Sciatic Pain-Caused by Nerve Entrapment-Appendicular Sciatica-pain


Neil Hall * Bowenwork® Practitioner * Bowtech® Health Center


Sciatic pain caused by sciatic nerve entrapment (Appendicular sciatica-pain) is caused by variable conditions along the course of the nerve and not at the root.

The most frequent of this type of Sciatic Pain is usually due to compression or pressure by the Piriformis muscle in the hip and can cause pain in the hip and sometimes all the way to the foot. The Bowenwork Technique is very effective in correcting this problem. (more information in next Sciatica article and in the Bowen Technique article).

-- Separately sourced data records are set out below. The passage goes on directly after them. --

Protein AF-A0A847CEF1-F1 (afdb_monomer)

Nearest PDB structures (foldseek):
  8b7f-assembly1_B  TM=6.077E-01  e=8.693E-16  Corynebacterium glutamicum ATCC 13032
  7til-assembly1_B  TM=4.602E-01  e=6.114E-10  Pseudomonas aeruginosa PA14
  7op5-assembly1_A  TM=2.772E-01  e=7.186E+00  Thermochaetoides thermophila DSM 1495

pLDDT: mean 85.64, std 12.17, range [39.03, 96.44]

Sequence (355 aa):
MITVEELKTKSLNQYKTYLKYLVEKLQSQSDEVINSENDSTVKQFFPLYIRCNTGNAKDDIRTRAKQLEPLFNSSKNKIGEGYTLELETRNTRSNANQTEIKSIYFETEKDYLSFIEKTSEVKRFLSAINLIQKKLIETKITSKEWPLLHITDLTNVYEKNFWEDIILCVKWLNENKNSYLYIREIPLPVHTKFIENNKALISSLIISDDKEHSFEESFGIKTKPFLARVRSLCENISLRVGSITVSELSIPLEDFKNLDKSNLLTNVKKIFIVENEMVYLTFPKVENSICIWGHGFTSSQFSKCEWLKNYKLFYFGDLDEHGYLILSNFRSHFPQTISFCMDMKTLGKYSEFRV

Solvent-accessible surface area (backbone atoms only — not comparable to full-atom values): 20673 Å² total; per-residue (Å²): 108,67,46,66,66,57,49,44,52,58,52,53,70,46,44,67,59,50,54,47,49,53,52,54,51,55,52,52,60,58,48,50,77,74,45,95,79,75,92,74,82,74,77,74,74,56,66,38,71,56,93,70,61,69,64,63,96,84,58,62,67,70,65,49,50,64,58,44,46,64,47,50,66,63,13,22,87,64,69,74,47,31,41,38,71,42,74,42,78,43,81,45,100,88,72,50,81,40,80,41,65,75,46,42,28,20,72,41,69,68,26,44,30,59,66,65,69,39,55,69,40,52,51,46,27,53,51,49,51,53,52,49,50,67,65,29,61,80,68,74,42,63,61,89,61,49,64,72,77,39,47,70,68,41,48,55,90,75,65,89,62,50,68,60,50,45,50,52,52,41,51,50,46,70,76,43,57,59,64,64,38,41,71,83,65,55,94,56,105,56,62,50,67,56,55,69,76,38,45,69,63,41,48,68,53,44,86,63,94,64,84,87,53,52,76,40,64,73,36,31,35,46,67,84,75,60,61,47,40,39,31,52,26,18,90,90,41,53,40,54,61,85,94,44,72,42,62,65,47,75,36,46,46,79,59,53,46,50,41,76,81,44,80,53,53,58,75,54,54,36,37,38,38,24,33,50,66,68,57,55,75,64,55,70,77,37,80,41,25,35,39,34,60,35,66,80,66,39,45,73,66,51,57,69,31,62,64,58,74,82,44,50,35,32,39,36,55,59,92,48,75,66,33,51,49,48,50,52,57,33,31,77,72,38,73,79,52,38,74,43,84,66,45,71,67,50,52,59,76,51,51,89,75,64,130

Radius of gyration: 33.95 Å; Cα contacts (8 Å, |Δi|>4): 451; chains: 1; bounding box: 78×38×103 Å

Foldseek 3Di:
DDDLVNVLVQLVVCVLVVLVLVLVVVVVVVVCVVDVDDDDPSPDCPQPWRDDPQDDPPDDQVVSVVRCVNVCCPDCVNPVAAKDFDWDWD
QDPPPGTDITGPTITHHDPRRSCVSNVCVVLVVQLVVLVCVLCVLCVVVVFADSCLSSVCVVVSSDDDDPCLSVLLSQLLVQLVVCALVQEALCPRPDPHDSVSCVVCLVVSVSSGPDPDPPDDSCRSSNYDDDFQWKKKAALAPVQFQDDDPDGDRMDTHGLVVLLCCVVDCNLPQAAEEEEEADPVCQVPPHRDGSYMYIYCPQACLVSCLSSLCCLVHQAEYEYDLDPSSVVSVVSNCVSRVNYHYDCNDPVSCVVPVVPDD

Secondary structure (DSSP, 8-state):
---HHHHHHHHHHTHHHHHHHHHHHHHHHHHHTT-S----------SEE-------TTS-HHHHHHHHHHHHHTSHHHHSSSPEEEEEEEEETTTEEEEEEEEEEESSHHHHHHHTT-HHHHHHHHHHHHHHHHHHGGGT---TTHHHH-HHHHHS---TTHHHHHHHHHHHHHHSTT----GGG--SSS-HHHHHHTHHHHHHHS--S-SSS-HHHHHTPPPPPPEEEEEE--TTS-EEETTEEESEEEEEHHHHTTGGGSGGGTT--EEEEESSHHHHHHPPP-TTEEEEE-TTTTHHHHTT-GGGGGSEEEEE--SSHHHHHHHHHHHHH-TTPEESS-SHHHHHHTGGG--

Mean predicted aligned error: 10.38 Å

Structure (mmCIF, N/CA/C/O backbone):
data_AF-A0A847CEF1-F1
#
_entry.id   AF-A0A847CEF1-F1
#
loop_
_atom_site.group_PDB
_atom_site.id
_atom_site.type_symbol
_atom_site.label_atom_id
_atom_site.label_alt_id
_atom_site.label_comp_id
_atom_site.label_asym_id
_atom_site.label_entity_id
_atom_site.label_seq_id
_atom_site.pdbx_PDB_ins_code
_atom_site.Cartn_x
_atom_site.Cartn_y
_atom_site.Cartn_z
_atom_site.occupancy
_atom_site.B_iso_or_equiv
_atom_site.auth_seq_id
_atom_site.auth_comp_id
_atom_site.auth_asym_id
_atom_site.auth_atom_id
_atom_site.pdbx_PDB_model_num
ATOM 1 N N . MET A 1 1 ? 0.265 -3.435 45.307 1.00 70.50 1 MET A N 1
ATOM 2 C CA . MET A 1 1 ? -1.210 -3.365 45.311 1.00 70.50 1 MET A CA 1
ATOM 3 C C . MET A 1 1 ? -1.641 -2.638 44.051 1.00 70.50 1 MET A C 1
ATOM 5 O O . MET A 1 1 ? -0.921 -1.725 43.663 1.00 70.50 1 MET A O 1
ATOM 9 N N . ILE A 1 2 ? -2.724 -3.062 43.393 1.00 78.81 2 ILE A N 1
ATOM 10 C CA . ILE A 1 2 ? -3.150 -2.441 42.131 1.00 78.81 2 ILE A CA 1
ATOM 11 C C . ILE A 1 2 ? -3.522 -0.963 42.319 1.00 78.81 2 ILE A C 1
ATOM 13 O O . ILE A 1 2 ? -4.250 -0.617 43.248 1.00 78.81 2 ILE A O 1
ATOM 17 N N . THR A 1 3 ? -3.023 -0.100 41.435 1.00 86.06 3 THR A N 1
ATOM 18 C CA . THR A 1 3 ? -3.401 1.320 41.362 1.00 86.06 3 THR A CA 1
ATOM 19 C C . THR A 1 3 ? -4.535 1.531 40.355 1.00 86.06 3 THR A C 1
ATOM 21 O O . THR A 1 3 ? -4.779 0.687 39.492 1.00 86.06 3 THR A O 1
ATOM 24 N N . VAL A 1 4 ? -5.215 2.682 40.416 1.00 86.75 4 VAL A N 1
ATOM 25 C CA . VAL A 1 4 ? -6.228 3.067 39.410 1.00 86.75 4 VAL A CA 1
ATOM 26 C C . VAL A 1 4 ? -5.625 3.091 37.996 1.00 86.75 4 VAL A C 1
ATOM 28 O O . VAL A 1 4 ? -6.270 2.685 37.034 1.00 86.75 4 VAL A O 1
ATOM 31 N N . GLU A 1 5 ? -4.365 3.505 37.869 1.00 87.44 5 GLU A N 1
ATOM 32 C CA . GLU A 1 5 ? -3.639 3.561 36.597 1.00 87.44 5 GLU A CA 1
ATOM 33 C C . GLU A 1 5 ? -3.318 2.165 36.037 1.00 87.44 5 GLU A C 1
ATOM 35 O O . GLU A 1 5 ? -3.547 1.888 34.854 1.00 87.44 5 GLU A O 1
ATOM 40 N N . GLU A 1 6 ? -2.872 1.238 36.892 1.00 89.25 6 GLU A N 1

Elastic glide is a term used to describe the sciatic nerve stretch which can be 3 ½-5 inches in normal hip, knee and ankle motions. The sheath that the nerve moves in may become tethered to a surrounding structure or it may become hardened or thickened from strain or injury and can often restrict the nerve’s circulation worsening the internal inflammation.

Impingement (compression or tension) on the nerve can cause internal inflammation of the nerve, reduce its blood flow and reduce its ability to glide and stretch.

You cannot rub nerve inflammation away and since sciatic nerve inflammation is caused by pressure, applying more pressure won’t help. With this in mind, it is usually best to avoid heavy direct manual pressure on the sciatic nerve; instead our goal is to increase “nerve glide”: decompress the nerve’s passageways, and release the nerve sheath from adjourning structures to restore normal neural movement, freedom and elastic sliding.

There are simple test that can be done to determine (in most cases) where the problem exist. Nerve pain typically radiates distally (downward) so when making these test we can locate the area that is most likely the cause of the pain. Other things can cause sciatic pain such as prolonged sitting, lots of driving, over developed or enlarged muscles etc., trauma to the sciatic nerve and others.